The Dallas Police Department in June upgraded a 40-year-old system that made police reports available to the public online. But the new system offers much less information than the previous one.
Online police reports previously offered limited narratives about crimes — anything from a sentence to a couple of paragraphs describing the crime. Now the online reports list the type of crime, location, time and date, but they offer no specific information, no narrative, on the crime.
That’s because the new system requires two data entry fields — one public and one for internal police purposes. The old system had just one data field that would cut information off at a certain point in the narrative. When the new system first rolled out in June, patrol officers began copy and pasting the same narratives into both data entry fields. That resulted in confidential information inappropriately being made public.
So the police decided to keep all narratives out of public view until they can find a solution, says Maj. Robert Sherwin.
“A lot of people are going to say ‘we want it back the way it was,’ and that’s not going to happen,” Sherwin says.

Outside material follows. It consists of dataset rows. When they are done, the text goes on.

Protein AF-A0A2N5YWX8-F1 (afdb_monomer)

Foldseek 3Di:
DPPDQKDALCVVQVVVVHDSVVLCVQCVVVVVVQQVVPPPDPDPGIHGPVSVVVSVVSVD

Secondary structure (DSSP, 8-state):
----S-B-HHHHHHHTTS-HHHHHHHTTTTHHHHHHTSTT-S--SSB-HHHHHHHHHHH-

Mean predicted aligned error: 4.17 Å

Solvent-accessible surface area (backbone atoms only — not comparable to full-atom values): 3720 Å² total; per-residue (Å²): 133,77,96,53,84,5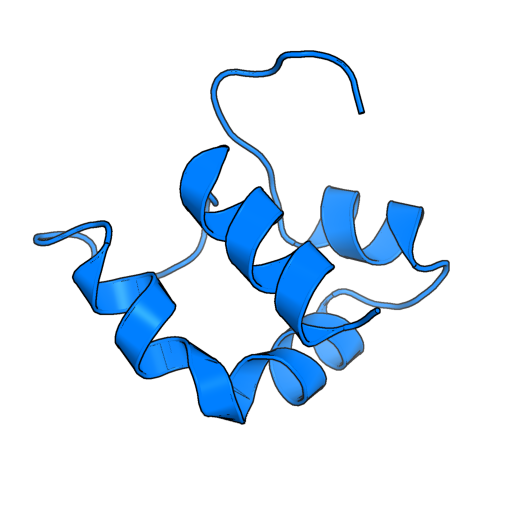9,44,42,56,57,62,53,11,59,74,69,75,53,48,45,70,55,48,55,59,69,45,52,86,52,44,64,61,54,43,64,78,42,79,90,54,96,62,87,69,63,36,44,5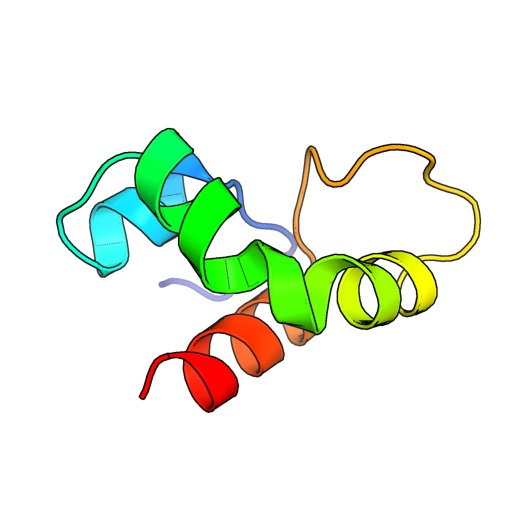6,70,49,51,50,53,52,46,72,71,74,109

Structure (mmCIF, N/CA/C/O backbone):
data_AF-A0A2N5YWX8-F1
#
_entry.id   AF-A0A2N5YWX8-F1
#
loop_
_atom_site.group_PDB
_atom_site.id
_atom_site.type_symbol
_atom_site.label_atom_id
_atom_site.label_alt_id
_atom_site.label_comp_id
_atom_site.label_asym_id
_atom_site.label_entity_id
_atom_site.label_seq_id
_atom_site.pdbx_PDB_ins_code
_atom_site.Cartn_x
_atom_site.Cartn_y
_atom_site.Cartn_z
_atom_site.occupancy
_atom_site.B_iso_or_equiv
_atom_site.auth_seq_id
_atom_site.auth_comp_id
_atom_site.auth_asym_id
_atom_site.auth_atom_id
_atom_site.pdbx_PDB_model_num
ATOM 1 N N . MET A 1 1 ? -14.785 -0.219 0.427 1.00 62.97 1 MET A N 1
ATOM 2 C CA . MET A 1 1 ? -13.885 0.192 1.528 1.00 62.97 1 MET A CA 1
ATOM 3 C C . MET A 1 1 ? -14.538 1.374 2.210 1.00 62.97 1 MET A C 1
ATOM 5 O O . MET A 1 1 ? -14.638 2.424 1.593 1.00 62.97 1 MET A O 1
ATOM 9 N N . GLU A 1 2 ? -15.074 1.162 3.407 1.00 56.75 2 GLU A N 1
ATOM 10 C CA . GLU A 1 2 ? -15.625 2.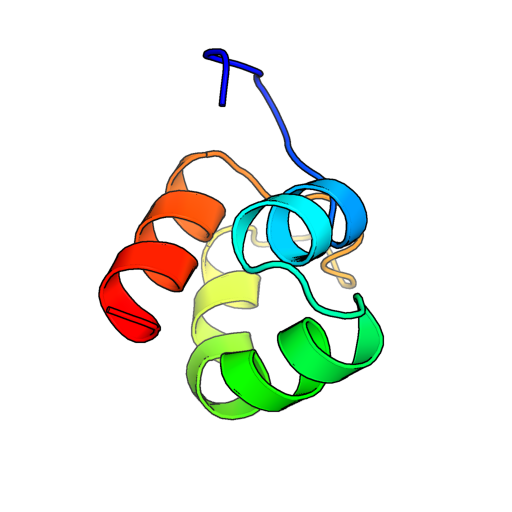226 4.258 1.00 56.75 2 GLU A CA 1
ATOM 11 C C . GLU A 1 2 ? -14.539 3.264 4.577 1.00 56.75 2 GLU A C 1
ATOM 13 O O . GLU A 1 2 ? -13.364 2.903 4.579 1.00 56.75 2 GLU A O 1
ATOM 18 N N . ASN A 1 3 ? -14.911 4.522 4.850 1.00 66.94 3 ASN A N 1
ATOM 19 C CA . ASN A 1 3 ? -14.016 5.642 5.195 1.00 66.94 3 ASN A CA 1
ATOM 20 C C . ASN A 1 3 ? -13.275 5.418 6.532 1.00 66.94 3 ASN A C 1
ATOM 22 O O . ASN A 1 3 ? -13.471 6.142 7.506 1.00 66.94 3 ASN A O 1
ATOM 26 N N . LYS A 1 4 ? -12.420 4.398 6.597 1.00 77.75 4 LYS A N 1
ATOM 27 C CA . LYS A 1 4 ? -11.621 4.079 7.776 1.00 77.75 4 LYS A CA 1
ATOM 28 C C . LYS A 1 4 ? -10.407 5.007 7.863 1.00 77.75 4 LYS A C 1
ATOM 30 O O . LYS A 1 4 ? -9.834 5.371 6.830 1.00 77.75 4 LYS A O 1
ATOM 35 N N . PRO A 1 5 ? -9.960 5.355 9.085 1.00 82.81 5 PRO A N 1
ATOM 36 C CA . PRO A 1 5 ? -8.792 6.209 9.284 1.00 82.81 5 PRO A CA 1
ATOM 37 C C . PRO A 1 5 ? -7.490 5.533 8.848 1.00 82.81 5 PRO A C 1
ATOM 39 O O . PRO A 1 5 ? -6.523 6.220 8.533 1.00 82.81 5 PRO A O 1
ATOM 42 N N . THR A 1 6 ? -7.449 4.198 8.832 1.00 88.00 6 THR A N 1
ATOM 43 C CA . THR A 1 6 ? -6.303 3.411 8.379 1.00 88.00 6 THR A CA 1
ATOM 44 C C . THR A 1 6 ? -6.744 2.075 7.788 1.00 88.00 6 THR A C 1
ATOM 46 O O . THR A 1 6 ? -7.862 1.629 8.037 1.00 88.00 6 THR A O 1
ATOM 49 N N . TYR A 1 7 ? -5.852 1.453 7.020 1.00 91.00 7 TYR A N 1
ATOM 50 C CA . TYR A 1 7 ? -6.059 0.181 6.339 1.00 91.00 7 TYR A CA 1
ATOM 51 C C . TYR A 1 7 ? -4.863 -0.748 6.538 1.00 91.00 7 TYR A C 1
ATOM 53 O O . TYR A 1 7 ? -3.741 -0.311 6.802 1.00 91.00 7 TYR A O 1
ATOM 61 N N . THR A 1 8 ? -5.077 -2.039 6.353 1.00 92.06 8 THR A N 1
ATOM 62 C CA . THR A 1 8 ? -4.037 -3.070 6.393 1.00 92.06 8 THR A CA 1
ATOM 63 C C . THR A 1 8 ? -3.738 -3.624 5.002 1.00 92.06 8 THR A C 1
ATOM 65 O O . THR A 1 8 ? -4.517 -3.470 4.062 1.00 92.06 8 THR A O 1
ATOM 68 N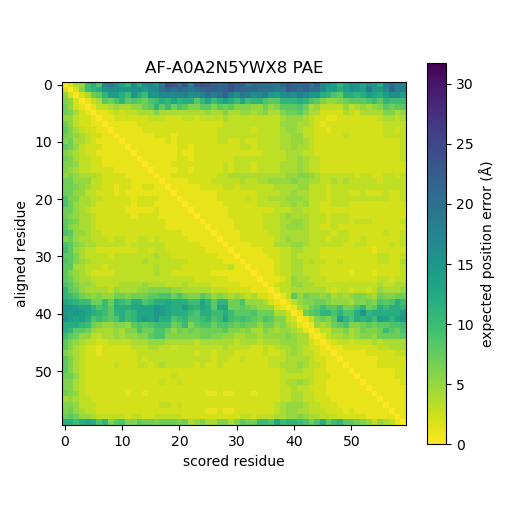 N . TYR A 1 9 ? -2.608 -4.324 4.858 1.00 91.12 9 TYR A N 1
ATOM 69 C CA . TYR A 1 9 ? -2.333 -5.069 3.626 1.00 91.12 9 TYR A CA 1
ATOM 70 C C . TYR A 1 9 ? -3.339 -6.185 3.360 1.00 91.12 9 TYR A C 1
ATOM 72 O O . TYR A 1 9 ? -3.546 -6.510 2.196 1.00 91.12 9 TYR A O 1
ATOM 80 N N . GLN A 1 10 ? -3.947 -6.754 4.406 1.00 93.12 10 GLN A N 1
ATOM 81 C CA . GLN A 1 10 ? -4.994 -7.758 4.245 1.00 93.12 10 GLN A CA 1
ATOM 82 C C . GLN A 1 10 ? -6.211 -7.146 3.558 1.00 93.12 10 GLN A C 1
ATOM 84 O O . GLN A 1 10 ? -6.626 -7.650 2.529 1.00 93.12 10 GLN A O 1
ATOM 89 N N . GLU A 1 11 ? -6.679 -5.987 4.021 1.00 92.56 11 GLU A N 1
ATOM 90 C CA . GLU A 1 11 ? -7.832 -5.313 3.40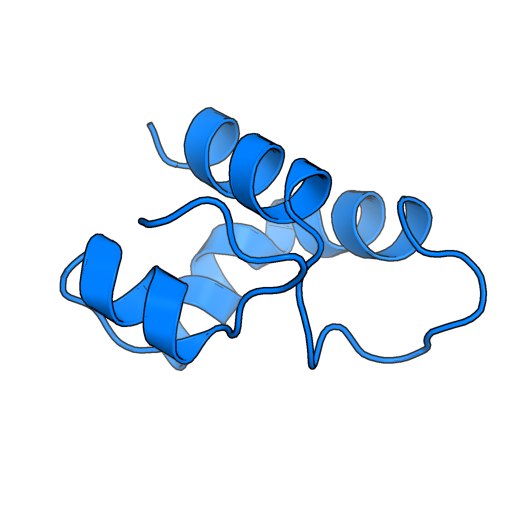8 1.00 92.56 11 GLU A CA 1
ATOM 91 C C . GLU A 1 11 ? -7.585 -4.919 1.943 1.00 92.56 11 GLU A C 1
ATOM 93 O O . GLU A 1 11 ? -8.501 -4.961 1.123 1.00 92.56 11 GLU A O 1
ATOM 98 N N . ILE A 1 12 ? -6.351 -4.542 1.586 1.00 92.44 12 ILE A N 1
ATOM 99 C CA . ILE A 1 12 ? -5.994 -4.316 0.177 1.00 92.44 12 ILE A CA 1
ATOM 100 C C . ILE A 1 12 ? -5.984 -5.634 -0.597 1.00 92.44 12 ILE A C 1
ATOM 102 O O . ILE A 1 12 ? -6.490 -5.688 -1.713 1.00 92.44 12 ILE A O 1
ATOM 106 N N . ALA A 1 13 ? -5.414 -6.690 -0.023 1.00 94.62 13 ALA A N 1
ATOM 107 C CA . ALA A 1 13 ? -5.368 -7.996 -0.660 1.00 94.62 13 ALA A CA 1
ATOM 108 C C . ALA A 1 13 ? -6.775 -8.547 -0.921 1.00 94.62 13 ALA A C 1
ATOM 110 O O . ALA A 1 13 ? -7.038 -8.995 -2.032 1.00 94.62 13 ALA A O 1
ATOM 111 N N . ASP A 1 14 ? -7.684 -8.414 0.044 1.00 94.75 14 ASP A N 1
ATOM 112 C CA . ASP A 1 14 ? -9.085 -8.813 -0.081 1.00 94.75 14 ASP A CA 1
ATOM 113 C C . ASP A 1 14 ? -9.782 -8.039 -1.213 1.00 94.75 14 ASP A C 1
ATOM 115 O O . ASP A 1 14 ? -10.500 -8.629 -2.017 1.00 94.75 14 ASP A O 1
ATOM 119 N N . TYR A 1 15 ? -9.515 -6.731 -1.339 1.00 92.75 15 TYR A N 1
ATOM 120 C CA . TYR A 1 15 ? -10.070 -5.894 -2.411 1.00 92.75 15 TYR A CA 1
ATOM 121 C C . TYR A 1 15 ? -9.632 -6.344 -3.811 1.00 92.75 15 TYR A C 1
ATOM 123 O O . TYR A 1 15 ? -10.448 -6.368 -4.727 1.00 92.75 15 TYR A O 1
ATOM 131 N N . TYR A 1 16 ? -8.364 -6.725 -3.971 1.00 93.75 16 TYR A N 1
ATOM 132 C CA . TYR A 1 16 ? -7.823 -7.243 -5.234 1.00 93.75 16 TYR A CA 1
ATOM 133 C C . TYR A 1 16 ? -7.940 -8.767 -5.366 1.00 93.75 16 TYR A C 1
ATOM 135 O O . TYR A 1 16 ? -7.322 -9.344 -6.259 1.00 93.75 16 TYR A O 1
ATOM 143 N N . GLN A 1 17 ? -8.685 -9.425 -4.468 1.00 95.31 17 GLN A N 1
ATOM 144 C CA . GLN A 1 17 ? -8.869 -10.881 -4.442 1.00 95.31 17 GLN A CA 1
ATOM 145 C C . GLN A 1 17 ? -7.539 -11.651 -4.522 1.00 95.31 17 GLN A C 1
ATOM 147 O O . GLN A 1 17 ? -7.371 -12.606 -5.280 1.00 95.31 17 GLN A O 1
ATOM 152 N N . THR A 1 18 ? -6.550 -11.205 -3.752 1.00 95.69 18 THR A N 1
ATOM 153 C CA . THR A 1 18 ? -5.192 -11.749 -3.768 1.00 95.69 18 THR A CA 1
ATOM 154 C C . THR A 1 18 ? -4.640 -11.926 -2.355 1.00 95.69 18 THR A C 1
ATOM 156 O O . THR A 1 18 ? -5.364 -11.853 -1.368 1.00 95.69 18 THR A O 1
ATOM 159 N N . THR A 1 19 ? -3.336 -12.191 -2.233 1.00 96.12 19 THR A N 1
ATOM 160 C CA . THR A 1 19 ? -2.662 -12.336 -0.937 1.00 96.12 19 THR A CA 1
ATOM 161 C C . THR A 1 19 ? -1.896 -11.066 -0.548 1.00 96.12 19 THR A C 1
ATOM 163 O O . THR A 1 19 ? -1.357 -10.377 -1.423 1.00 96.12 19 THR A O 1
ATOM 166 N N . PRO A 1 20 ? -1.715 -10.779 0.757 1.00 93.75 20 PRO A N 1
ATOM 167 C CA . PRO A 1 20 ? -0.885 -9.659 1.214 1.00 93.75 20 PRO A CA 1
ATOM 168 C C . PRO A 1 20 ? 0.543 -9.702 0.659 1.00 93.75 20 PRO A C 1
ATOM 170 O O . PRO A 1 20 ? 1.158 -8.667 0.400 1.00 93.75 20 PRO A O 1
ATOM 173 N N . ARG A 1 21 ? 1.079 -10.911 0.440 1.00 94.31 21 ARG A N 1
ATOM 174 C CA . ARG A 1 21 ? 2.407 -11.119 -0.149 1.00 94.31 21 ARG A CA 1
ATOM 175 C C . ARG A 1 21 ? 2.456 -10.675 -1.609 1.00 94.31 21 ARG A C 1
ATOM 177 O O . ARG A 1 21 ? 3.462 -10.105 -2.032 1.00 94.31 21 ARG A O 1
ATOM 184 N N . THR A 1 22 ? 1.389 -10.926 -2.362 1.00 95.31 22 THR A N 1
ATOM 185 C CA . THR A 1 22 ? 1.242 -10.453 -3.740 1.00 95.31 22 THR A CA 1
ATOM 186 C C . THR A 1 22 ? 1.176 -8.931 -3.774 1.00 95.31 22 THR A C 1
ATOM 188 O O . THR A 1 22 ? 1.989 -8.320 -4.463 1.00 95.31 22 THR A O 1
ATOM 191 N N . ILE A 1 23 ? 0.328 -8.316 -2.939 1.00 94.75 23 ILE A N 1
ATOM 192 C CA . ILE A 1 23 ? 0.252 -6.852 -2.812 1.00 94.75 23 ILE A CA 1
ATOM 193 C C . ILE A 1 23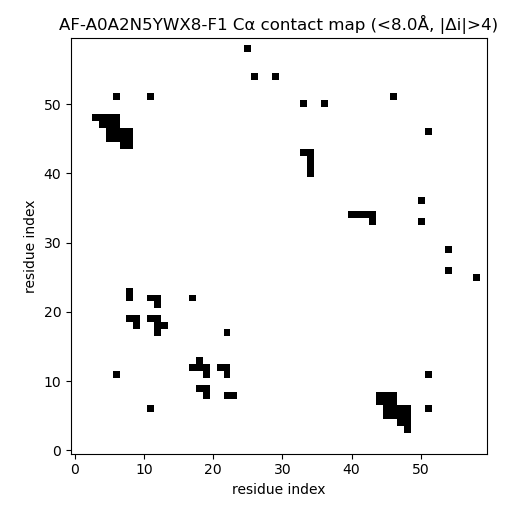 ? 1.624 -6.259 -2.498 1.00 94.75 23 ILE A C 1
ATOM 195 O O . ILE A 1 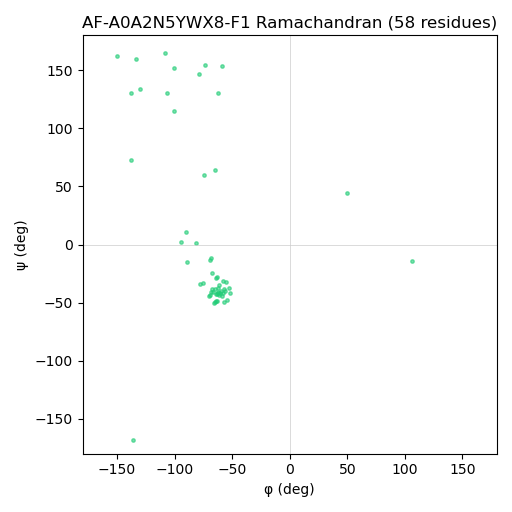23 ? 2.067 -5.341 -3.179 1.00 94.75 23 ILE A O 1
ATOM 199 N N . TYR A 1 24 ? 2.346 -6.822 -1.524 1.00 91.94 24 TYR A N 1
ATOM 200 C CA . TYR A 1 24 ? 3.686 -6.361 -1.160 1.00 91.94 24 TYR A CA 1
ATOM 201 C C . TYR A 1 24 ? 4.668 -6.383 -2.343 1.00 91.94 24 TYR A C 1
ATOM 203 O O . TYR A 1 24 ? 5.504 -5.486 -2.472 1.00 91.94 24 TYR A O 1
ATOM 211 N N . ARG A 1 25 ? 4.587 -7.406 -3.205 1.00 94.06 25 ARG A N 1
ATOM 212 C CA . ARG A 1 25 ? 5.406 -7.498 -4.421 1.00 94.06 25 ARG A CA 1
ATOM 213 C C . ARG A 1 25 ? 4.982 -6.468 -5.462 1.00 94.06 25 ARG A C 1
ATOM 215 O O . ARG A 1 25 ? 5.856 -5.816 -6.022 1.00 94.06 25 ARG A O 1
ATOM 222 N N . TRP A 1 26 ? 3.682 -6.300 -5.687 1.00 94.56 26 TRP A N 1
ATOM 223 C CA . TRP A 1 26 ? 3.153 -5.359 -6.673 1.00 94.56 26 TRP A CA 1
ATOM 224 C C . TRP A 1 26 ? 3.487 -3.912 -6.332 1.00 94.56 26 TRP A C 1
ATOM 226 O O . TRP A 1 26 ? 3.950 -3.179 -7.193 1.00 94.56 26 TRP A O 1
ATOM 236 N N . ILE A 1 27 ? 3.362 -3.514 -5.065 1.00 93.38 27 ILE A N 1
ATOM 237 C CA . ILE A 1 27 ? 3.664 -2.143 -4.628 1.00 93.38 27 ILE A CA 1
ATOM 238 C C . ILE A 1 27 ? 5.162 -1.895 -4.397 1.00 93.38 27 ILE A C 1
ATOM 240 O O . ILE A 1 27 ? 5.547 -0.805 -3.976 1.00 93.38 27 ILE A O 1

Neighborhood crime watch groups also have complained that not all crimes in their areas are being reported online. That’s because lawyers advised the police to omit any crime that involved a juvenile suspect. Since many crimes have an unknown suspect, DPD was omitting from public view any report with an unknown suspect on the idea that the suspect could be a juvenile. But the department since has reversed course on that, and reports with unknown suspects should be appearing online now, Sherwin says.